横田滋(しげる)・早紀江夫妻をインタビューしたのは今から17年ほど前になる。自宅に伺ったが、まだ2人ともお元気だった。娘・めぐみさんが拉致されてから20年以上が経っていたが、その日のことを克明に覚えていた。

 私は1985年の5月、北朝鮮に招かれ3週間ほど招待所に滞在したことがある。その年の初めに朝鮮総連(在日本朝鮮人総聯合会)の人間から「わが国に行きませんか」と連絡があった。

 条件は、誰にも内緒で一人、1か月間いてくれというものだった。行く前に試験をするからと、金日成(キム・イルソン)の主体思想についての本、高句麗の歴史本、息子・金正日(キム・ジョンイル)についての本を渡された。

 何の試験もなく、5月はじめに日本を発ってソ連・モスクワへ入った。
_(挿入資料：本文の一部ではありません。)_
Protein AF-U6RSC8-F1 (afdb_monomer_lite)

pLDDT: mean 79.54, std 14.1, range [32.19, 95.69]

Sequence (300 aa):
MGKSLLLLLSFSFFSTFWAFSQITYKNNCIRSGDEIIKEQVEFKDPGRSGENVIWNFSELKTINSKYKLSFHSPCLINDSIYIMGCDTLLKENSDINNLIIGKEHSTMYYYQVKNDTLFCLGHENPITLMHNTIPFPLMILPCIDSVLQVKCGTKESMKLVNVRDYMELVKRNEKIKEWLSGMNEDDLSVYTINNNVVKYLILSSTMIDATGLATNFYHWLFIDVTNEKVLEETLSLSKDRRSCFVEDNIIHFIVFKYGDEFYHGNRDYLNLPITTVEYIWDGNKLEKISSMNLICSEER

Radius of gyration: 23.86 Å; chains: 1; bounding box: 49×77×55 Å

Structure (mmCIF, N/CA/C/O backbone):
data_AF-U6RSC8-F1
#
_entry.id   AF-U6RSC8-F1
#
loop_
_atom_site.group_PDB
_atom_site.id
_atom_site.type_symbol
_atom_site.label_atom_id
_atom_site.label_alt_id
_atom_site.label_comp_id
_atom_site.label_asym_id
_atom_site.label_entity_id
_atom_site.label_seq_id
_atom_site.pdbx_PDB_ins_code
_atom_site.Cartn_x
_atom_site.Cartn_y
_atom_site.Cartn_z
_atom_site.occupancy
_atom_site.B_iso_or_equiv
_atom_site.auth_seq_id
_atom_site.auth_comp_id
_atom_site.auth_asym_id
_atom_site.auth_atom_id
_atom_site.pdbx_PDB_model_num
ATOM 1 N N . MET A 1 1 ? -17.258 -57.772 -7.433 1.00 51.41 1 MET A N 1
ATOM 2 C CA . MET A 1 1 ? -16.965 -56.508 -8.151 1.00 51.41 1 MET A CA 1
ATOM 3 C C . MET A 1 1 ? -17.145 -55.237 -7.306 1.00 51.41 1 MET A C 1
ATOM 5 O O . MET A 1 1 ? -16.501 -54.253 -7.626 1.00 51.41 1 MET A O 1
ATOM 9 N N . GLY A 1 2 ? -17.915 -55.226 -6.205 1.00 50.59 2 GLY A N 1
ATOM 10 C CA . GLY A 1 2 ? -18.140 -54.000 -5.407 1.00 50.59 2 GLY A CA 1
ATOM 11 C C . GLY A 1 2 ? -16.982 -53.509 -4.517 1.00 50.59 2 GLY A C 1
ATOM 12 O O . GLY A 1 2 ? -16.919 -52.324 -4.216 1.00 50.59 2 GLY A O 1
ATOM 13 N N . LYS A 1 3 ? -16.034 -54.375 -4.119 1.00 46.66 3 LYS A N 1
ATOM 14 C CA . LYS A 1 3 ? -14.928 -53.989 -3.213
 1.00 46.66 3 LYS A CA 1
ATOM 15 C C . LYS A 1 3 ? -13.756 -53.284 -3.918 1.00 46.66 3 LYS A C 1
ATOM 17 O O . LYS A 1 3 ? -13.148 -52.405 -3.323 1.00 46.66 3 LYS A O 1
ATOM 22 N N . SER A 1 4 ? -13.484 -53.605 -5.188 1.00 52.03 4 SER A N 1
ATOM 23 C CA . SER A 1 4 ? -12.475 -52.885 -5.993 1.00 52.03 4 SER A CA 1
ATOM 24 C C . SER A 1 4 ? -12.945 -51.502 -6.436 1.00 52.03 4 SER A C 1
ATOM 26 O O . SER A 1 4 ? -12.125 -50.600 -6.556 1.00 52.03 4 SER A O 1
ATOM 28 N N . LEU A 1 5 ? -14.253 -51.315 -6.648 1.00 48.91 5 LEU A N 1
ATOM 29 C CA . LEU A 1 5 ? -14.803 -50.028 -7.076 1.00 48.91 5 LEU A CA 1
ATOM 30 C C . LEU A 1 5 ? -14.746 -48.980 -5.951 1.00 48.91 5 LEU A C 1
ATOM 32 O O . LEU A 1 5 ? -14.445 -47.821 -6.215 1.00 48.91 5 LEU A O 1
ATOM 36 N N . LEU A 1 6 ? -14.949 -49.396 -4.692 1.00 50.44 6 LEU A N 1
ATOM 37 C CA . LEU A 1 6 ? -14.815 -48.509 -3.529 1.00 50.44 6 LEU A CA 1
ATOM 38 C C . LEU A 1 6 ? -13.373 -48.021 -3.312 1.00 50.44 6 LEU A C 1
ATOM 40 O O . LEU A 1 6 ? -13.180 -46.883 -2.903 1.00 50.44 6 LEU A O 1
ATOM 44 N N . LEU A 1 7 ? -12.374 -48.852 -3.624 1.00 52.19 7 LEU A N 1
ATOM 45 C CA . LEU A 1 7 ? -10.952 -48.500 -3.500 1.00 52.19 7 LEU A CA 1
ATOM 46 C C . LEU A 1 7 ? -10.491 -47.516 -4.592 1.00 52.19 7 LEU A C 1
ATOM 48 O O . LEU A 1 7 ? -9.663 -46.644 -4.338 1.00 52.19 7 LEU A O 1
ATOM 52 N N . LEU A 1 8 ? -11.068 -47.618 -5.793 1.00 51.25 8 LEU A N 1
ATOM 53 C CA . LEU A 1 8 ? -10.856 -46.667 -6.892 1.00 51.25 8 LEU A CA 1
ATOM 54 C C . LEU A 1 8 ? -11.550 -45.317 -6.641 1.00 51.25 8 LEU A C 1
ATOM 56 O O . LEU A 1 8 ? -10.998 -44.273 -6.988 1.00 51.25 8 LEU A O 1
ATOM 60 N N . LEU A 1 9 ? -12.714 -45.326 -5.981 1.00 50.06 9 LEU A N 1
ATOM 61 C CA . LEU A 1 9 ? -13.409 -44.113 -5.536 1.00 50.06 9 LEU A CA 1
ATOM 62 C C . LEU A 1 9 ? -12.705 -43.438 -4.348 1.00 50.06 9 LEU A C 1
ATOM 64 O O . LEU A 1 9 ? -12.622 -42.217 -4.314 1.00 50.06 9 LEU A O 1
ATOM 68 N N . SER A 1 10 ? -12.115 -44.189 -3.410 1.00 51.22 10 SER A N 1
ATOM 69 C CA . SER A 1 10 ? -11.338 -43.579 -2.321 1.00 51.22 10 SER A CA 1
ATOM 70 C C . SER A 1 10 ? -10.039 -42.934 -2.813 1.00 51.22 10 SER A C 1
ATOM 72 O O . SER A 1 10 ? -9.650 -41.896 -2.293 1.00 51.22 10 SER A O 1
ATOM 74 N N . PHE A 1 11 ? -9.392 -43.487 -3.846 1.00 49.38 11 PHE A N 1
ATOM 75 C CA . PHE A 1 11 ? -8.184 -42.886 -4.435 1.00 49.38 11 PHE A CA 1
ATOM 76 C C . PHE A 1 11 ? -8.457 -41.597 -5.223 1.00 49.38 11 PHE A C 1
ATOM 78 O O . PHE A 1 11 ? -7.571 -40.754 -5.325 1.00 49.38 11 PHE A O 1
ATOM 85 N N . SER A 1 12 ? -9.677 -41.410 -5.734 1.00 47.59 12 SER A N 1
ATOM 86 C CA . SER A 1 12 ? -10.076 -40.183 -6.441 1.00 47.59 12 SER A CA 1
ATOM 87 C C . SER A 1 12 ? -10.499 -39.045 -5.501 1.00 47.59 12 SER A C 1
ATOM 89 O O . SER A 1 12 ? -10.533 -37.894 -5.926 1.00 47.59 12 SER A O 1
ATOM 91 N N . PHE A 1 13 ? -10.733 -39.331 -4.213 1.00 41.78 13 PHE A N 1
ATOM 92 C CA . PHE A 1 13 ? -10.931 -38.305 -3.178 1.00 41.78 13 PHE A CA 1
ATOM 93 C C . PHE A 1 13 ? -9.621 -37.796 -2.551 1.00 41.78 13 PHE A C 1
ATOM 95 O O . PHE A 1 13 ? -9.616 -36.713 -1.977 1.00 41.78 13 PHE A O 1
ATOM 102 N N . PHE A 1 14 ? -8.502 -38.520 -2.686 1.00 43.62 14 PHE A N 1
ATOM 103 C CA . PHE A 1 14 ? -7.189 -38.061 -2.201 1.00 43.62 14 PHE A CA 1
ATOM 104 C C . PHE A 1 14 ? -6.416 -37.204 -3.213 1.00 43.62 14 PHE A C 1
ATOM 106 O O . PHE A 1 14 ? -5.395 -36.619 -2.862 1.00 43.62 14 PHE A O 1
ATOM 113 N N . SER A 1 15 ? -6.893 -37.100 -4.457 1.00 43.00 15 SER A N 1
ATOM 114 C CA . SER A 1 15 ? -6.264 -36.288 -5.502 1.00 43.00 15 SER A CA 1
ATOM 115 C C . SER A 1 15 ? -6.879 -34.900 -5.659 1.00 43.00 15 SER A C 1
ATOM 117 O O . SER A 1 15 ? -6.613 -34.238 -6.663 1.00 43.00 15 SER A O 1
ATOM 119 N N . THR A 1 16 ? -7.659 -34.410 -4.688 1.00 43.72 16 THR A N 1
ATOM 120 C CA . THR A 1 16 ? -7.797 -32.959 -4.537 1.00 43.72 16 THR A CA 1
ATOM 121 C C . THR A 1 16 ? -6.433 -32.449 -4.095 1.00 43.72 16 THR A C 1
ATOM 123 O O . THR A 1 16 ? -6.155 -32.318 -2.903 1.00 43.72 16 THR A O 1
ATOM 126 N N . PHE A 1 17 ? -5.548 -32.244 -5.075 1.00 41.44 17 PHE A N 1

そこでスパイ小説のような手順でポーランドから戻ってきた北の人間と会い、ソ連のお下がりのオンボロ飛行機で平壌へ向かった。

 北では通訳とBMWと運転手がついた。後で聞いたら準国賓待遇だったという。着いた翌日、通訳たちがいないのを見計らって一人で外に出て、デパートまで歩いた。
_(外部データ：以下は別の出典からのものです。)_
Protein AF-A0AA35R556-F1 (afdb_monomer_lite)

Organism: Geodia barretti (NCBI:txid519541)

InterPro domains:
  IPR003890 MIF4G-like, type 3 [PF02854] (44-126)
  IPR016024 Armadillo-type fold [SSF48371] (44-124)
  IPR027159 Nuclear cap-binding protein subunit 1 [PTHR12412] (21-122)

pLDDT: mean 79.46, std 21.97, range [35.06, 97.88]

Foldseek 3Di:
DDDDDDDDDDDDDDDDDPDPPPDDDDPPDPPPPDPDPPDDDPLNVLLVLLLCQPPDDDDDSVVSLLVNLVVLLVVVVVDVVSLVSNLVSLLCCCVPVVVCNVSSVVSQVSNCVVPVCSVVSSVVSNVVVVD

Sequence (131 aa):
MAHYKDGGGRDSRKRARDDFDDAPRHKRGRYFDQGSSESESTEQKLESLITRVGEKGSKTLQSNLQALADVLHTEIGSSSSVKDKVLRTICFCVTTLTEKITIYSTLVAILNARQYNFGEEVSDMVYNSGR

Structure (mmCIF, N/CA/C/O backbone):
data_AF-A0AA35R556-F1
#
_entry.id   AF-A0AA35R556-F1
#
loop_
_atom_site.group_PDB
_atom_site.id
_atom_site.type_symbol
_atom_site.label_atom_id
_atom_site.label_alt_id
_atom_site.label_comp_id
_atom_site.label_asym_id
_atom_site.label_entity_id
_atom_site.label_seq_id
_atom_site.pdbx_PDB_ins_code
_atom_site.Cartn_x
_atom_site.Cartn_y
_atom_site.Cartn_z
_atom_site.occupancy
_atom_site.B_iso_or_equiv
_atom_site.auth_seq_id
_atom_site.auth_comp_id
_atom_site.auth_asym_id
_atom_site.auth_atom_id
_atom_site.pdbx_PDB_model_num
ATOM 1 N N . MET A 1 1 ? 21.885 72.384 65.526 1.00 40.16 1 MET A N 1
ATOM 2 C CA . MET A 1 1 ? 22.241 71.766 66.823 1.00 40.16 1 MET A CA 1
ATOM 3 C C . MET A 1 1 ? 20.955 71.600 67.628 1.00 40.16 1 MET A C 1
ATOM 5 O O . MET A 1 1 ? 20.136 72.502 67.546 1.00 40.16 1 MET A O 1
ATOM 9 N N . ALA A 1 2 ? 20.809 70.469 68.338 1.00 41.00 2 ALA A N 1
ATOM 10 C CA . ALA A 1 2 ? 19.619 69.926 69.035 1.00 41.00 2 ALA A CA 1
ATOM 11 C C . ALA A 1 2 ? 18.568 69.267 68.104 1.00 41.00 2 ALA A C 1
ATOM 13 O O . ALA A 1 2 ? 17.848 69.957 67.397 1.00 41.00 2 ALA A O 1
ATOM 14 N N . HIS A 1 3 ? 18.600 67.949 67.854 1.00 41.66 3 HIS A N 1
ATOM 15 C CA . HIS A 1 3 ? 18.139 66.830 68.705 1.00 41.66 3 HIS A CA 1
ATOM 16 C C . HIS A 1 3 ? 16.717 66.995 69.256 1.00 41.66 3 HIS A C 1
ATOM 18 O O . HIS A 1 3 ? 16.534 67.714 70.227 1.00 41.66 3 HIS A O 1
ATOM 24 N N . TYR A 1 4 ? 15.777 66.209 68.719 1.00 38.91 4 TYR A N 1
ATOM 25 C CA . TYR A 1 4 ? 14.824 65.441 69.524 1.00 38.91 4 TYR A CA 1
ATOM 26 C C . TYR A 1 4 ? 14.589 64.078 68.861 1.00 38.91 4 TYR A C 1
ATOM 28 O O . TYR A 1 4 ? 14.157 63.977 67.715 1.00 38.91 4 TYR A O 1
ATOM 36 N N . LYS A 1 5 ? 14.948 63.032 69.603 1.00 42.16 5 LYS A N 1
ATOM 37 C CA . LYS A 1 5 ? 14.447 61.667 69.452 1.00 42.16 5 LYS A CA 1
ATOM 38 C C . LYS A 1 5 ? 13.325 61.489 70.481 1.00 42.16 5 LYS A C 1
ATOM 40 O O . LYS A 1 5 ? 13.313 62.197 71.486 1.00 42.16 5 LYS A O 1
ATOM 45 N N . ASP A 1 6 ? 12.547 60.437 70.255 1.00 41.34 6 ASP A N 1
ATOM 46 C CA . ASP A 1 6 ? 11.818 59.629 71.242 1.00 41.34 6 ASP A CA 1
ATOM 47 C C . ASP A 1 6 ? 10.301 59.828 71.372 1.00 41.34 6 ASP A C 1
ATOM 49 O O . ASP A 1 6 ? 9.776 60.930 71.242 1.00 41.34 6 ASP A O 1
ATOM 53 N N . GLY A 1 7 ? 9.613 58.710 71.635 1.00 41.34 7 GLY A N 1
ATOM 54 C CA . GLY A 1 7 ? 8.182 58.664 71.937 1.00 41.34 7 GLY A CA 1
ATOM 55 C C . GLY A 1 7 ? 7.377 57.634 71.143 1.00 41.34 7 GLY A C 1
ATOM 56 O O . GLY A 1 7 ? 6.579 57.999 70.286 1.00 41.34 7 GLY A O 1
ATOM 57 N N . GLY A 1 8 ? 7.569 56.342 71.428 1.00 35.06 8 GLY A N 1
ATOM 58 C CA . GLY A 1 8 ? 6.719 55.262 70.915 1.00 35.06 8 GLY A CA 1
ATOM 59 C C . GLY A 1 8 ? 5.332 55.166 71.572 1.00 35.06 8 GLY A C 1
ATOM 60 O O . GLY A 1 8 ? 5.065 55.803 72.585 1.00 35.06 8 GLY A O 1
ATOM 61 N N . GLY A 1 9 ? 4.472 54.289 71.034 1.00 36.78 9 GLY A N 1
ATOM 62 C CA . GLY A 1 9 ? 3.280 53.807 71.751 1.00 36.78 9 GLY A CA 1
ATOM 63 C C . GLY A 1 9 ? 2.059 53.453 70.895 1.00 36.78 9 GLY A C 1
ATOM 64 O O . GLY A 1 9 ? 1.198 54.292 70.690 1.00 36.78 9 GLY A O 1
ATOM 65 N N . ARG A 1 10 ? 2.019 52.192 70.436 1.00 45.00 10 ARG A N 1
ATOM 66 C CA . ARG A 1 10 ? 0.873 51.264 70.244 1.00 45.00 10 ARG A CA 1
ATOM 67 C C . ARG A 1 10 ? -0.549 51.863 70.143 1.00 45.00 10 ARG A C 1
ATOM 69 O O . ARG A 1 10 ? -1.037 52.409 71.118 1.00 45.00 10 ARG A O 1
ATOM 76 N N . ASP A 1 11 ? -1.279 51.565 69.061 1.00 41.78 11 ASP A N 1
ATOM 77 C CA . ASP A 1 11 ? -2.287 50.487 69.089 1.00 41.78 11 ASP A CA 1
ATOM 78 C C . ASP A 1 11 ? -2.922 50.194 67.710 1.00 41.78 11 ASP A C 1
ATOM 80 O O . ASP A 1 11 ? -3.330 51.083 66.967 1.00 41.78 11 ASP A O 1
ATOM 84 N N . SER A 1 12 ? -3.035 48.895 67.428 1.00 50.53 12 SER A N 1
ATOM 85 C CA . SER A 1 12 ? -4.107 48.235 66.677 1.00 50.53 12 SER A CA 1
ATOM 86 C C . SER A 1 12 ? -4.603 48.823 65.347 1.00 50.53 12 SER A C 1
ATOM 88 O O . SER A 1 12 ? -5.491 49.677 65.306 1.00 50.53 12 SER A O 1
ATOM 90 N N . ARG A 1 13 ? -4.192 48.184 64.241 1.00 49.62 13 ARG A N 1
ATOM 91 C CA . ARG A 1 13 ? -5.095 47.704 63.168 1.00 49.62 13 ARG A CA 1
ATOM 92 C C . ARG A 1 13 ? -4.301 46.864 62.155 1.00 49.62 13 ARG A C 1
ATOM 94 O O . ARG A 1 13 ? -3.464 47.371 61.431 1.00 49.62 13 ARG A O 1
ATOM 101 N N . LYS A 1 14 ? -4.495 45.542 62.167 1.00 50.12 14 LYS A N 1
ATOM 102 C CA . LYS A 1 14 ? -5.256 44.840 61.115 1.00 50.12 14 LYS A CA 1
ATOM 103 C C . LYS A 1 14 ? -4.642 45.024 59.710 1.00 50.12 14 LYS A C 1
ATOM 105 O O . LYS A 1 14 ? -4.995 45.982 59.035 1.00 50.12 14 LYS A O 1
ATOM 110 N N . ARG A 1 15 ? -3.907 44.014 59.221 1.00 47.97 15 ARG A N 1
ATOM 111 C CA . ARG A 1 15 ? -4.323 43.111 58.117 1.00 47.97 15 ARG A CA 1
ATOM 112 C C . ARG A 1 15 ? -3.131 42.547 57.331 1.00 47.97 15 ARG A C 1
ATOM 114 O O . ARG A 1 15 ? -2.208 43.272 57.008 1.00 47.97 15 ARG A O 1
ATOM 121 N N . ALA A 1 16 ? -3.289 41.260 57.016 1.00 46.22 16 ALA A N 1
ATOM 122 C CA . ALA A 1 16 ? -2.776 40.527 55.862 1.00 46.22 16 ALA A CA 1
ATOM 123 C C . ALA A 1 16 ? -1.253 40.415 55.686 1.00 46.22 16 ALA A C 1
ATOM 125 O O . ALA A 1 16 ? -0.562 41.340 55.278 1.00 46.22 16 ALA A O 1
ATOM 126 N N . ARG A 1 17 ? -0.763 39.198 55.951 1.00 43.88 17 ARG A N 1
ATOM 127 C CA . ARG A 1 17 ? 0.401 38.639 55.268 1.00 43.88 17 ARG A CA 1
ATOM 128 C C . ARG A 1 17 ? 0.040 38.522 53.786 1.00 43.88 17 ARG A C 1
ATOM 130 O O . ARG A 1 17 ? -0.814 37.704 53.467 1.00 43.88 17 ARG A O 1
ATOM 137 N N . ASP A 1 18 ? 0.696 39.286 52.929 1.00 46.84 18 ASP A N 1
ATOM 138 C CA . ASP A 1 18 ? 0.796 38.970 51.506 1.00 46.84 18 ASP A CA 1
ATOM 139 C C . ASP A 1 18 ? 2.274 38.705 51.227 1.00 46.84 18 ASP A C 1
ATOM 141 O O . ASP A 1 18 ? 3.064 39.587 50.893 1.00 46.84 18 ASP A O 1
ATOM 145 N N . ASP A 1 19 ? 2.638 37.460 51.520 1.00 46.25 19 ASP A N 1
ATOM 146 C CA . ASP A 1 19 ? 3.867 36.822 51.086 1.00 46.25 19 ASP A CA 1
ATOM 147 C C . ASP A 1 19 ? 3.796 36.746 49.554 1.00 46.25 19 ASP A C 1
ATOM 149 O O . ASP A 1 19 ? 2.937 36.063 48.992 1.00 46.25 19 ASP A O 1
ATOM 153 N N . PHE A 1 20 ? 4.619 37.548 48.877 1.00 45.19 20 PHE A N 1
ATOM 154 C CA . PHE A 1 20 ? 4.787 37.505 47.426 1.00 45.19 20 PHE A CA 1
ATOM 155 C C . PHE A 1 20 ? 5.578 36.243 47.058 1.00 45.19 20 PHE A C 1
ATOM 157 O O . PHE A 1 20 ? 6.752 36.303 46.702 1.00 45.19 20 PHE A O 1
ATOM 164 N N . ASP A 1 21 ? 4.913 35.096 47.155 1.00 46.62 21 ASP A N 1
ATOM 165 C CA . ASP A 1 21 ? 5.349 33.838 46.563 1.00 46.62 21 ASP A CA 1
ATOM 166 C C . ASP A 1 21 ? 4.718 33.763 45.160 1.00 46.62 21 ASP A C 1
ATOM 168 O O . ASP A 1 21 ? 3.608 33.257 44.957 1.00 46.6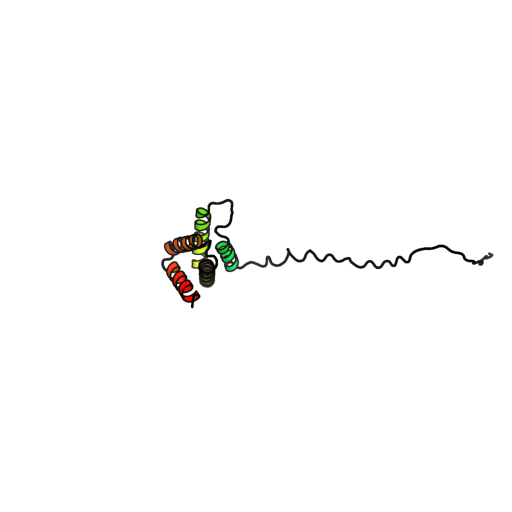2 21 ASP A O 1
ATOM 172 N N . ASP A 1 22 ? 5.388 34.371 44.173 1.00 47.31 22 ASP A N 1
ATOM 173 C CA . ASP A 1 22 ? 5.058 34.213 42.751 1.00 47.31 22 ASP A CA 1
ATOM 174 C C . ASP A 1 22 ? 5.464 32.799 42.311 1.00 47.31 22 ASP A C 1
ATOM 176 O O . ASP A 1 22 ? 6.474 32.559 41.652 1.00 47.31 22 ASP A O 1
ATOM 180 N N . ALA A 1 23 ? 4.669 31.822 42.742 1.00 48.34 23 ALA A N 1
ATOM 181 C CA . ALA A 1 23 ? 4.744 30.460 42.259 1.00 48.34 23 ALA A CA 1
ATOM 182 C C . ALA A 1 23 ? 4.210 30.417 40.813 1.00 48.34 23 ALA A C 1
ATOM 184 O O . ALA A 1 23 ? 3.037 30.747 40.578 1.00 48.34 23 ALA A O 1
ATOM 185 N N . PRO A 1 24 ? 4.995 29.953 39.820 1.00 47.28 24 PRO A N 1
ATOM 186 C CA . PRO A 1 24 ? 4.512 29.846 38.455 1.00 47.28 24 PRO A CA 1
ATOM 187 C C . PRO A 1 24 ? 3.411 28.782 38.369 1.00 47.28 24 PRO A C 1
ATOM 189 O O . PRO A 1 24 ? 3.618 27.572 38.492 1.00 47.28 24 PRO A O 1
ATOM 192 N N . ARG A 1 25 ? 2.190 29.266 38.136 1.00 55.09 25 ARG A N 1
ATO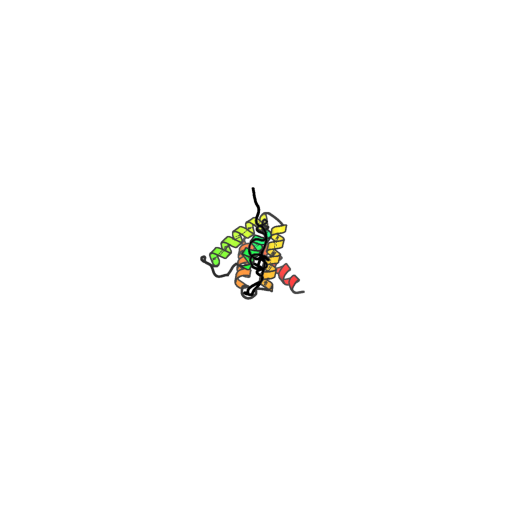M 193 C CA . ARG A 1 25 ? 0.991 28.472 37.876 1.00 55.09 25 ARG A CA 1
ATOM 194 C C . ARG A 1 25 ? 1.153 27.665 36.585 1.00 55.09 25 ARG A C 1
ATOM 196 O O . ARG A 1 25 ? 1.002 28.187 35.485 1.00 55.09 25 ARG A O 1
ATOM 203 N N . HIS A 1 26 ? 1.426 26.374 36.743 1.00 50.16 26 HIS A N 1
ATOM 204 C CA . HIS A 1 26 ? 0.838 25.259 35.996 1.00 50.16 26 HIS A CA 1
ATOM 205 C C . HIS A 1 26 ? 0.057 25.642 34.717 1.00 50.16 26 HIS A C 1
ATOM 207 O O . HIS A 1 26 ? -1.170 25.722 34.721 1.00 50.16 26 HIS A O 1
ATOM 213 N N . LYS A 1 27 ? 0.761 25.764 33.585 1.00 49.31 27 LYS A N 1
ATOM 214 C CA . LYS A 1 27 ? 0.198 25.528 32.243 1.00 49.31 27 LYS A CA 1
ATOM 215 C C . LYS A 1 27 ? 0.698 24.180 31.721 1.00 49.31 27 LYS A C 1
ATOM 217 O O . LYS A 1 27 ? 1.501 24.099 30.797 1.00 49.31 27 LYS A O 1
ATOM 222 N N . ARG A 1 28 ? 0.206 23.100 32.336 1.00 53.38 28 ARG A N 1
ATOM 223 C CA . ARG A 1 28 ? 0.174 21.771 31.711 1.00 53.38 28 ARG A CA 1
ATOM 224 C C . ARG A 1 28 ? -0.878 21.831 30.604 1.00 53.38 28 ARG A C 1
ATOM 226 O O . ARG A 1 28 ? -2.062 21.881 30.908 1.00 53.38 28 ARG A O 1
ATOM 233 N N . GLY A 1 29 ? -0.454 21.908 29.345 1.00 49.91 29 GLY A N 1
ATOM 234 C CA . GLY A 1 29 ? -1.406 21.919 28.227 1.00 49.91 29 GLY A CA 1
ATOM 235 C C . GLY A 1 29 ? -0.902 22.416 26.874 1.00 49.91 29 GLY A C 1
ATOM 236 O O . GLY A 1 29 ? -1.726 22.792 26.053 1.00 49.91 29 GLY A O 1
ATOM 237 N N . ARG A 1 30 ? 0.413 22.452 26.619 1.00 49.47 30 ARG A N 1
ATOM 238 C CA . ARG A 1 30 ? 0.974 22.640 25.265 1.00 49.47 30 ARG A CA 1
ATOM 239 C C . ARG A 1 30 ? 2.199 21.749 25.046 1.00 49.47 30 ARG A C 1
ATOM 241 O O . ARG A 1 30 ? 3.287 22.229 24.770 1.00 49.47 30 ARG A O 1
ATOM 248 N N . TYR A 1 31 ? 1.995 20.449 25.234 1.00 47.03 31 TYR A N 1
ATOM 249 C CA . TYR A 1 31 ? 2.932 19.376 24.874 1.00 47.03 31 TYR A CA 1
ATOM 250 C C . TYR A 1 31 ? 2.191 18.326 24.024 1.00 47.03 31 TYR A C 1
ATOM 252 O O . TYR A 1 31 ? 2.250 17.135 24.301 1.00 47.03 31 TYR A O 1
ATOM 260 N N . PHE A 1 32 ? 1.402 18.767 23.035 1.00 55.84 32 PHE A N 1
ATOM 261 C CA . PHE A 1 32 ? 0.732 17.845 22.107 1.00 55.84 32 PHE A CA 1
ATOM 262 C C . PHE A 1 32 ? 0.624 18.362 20.665 1.00 55.84 32 PHE A C 1
ATOM 264 O O . PHE A 1 32 ? -0.260 17.928 19.947 1.00 55.84 32 PHE A O 1
ATOM 271 N N . ASP A 1 33 ? 1.478 19.287 20.213 1.00 53.53 33 ASP A N 1
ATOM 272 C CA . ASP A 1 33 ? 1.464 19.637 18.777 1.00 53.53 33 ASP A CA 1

 よく、射るような人の視線などという決まり文句があるが、そのとき初めてそういう視線があることを知った。私を見る北の人たちの視線が錐のように身体に食い込んだ。カメラを出して写真を撮ったら何をされるかわからないほどの恐怖感に襲われた。

 デパートを見て帰ると、通訳たちが待ち構えていて私を町はずれの招待所へ押し込んだ。毎日、朝から平壌大学の教授によるマンツーマンのお勉強。昼飯を食べて市内観光や映画、オペラ、サーカスなどを見て回った。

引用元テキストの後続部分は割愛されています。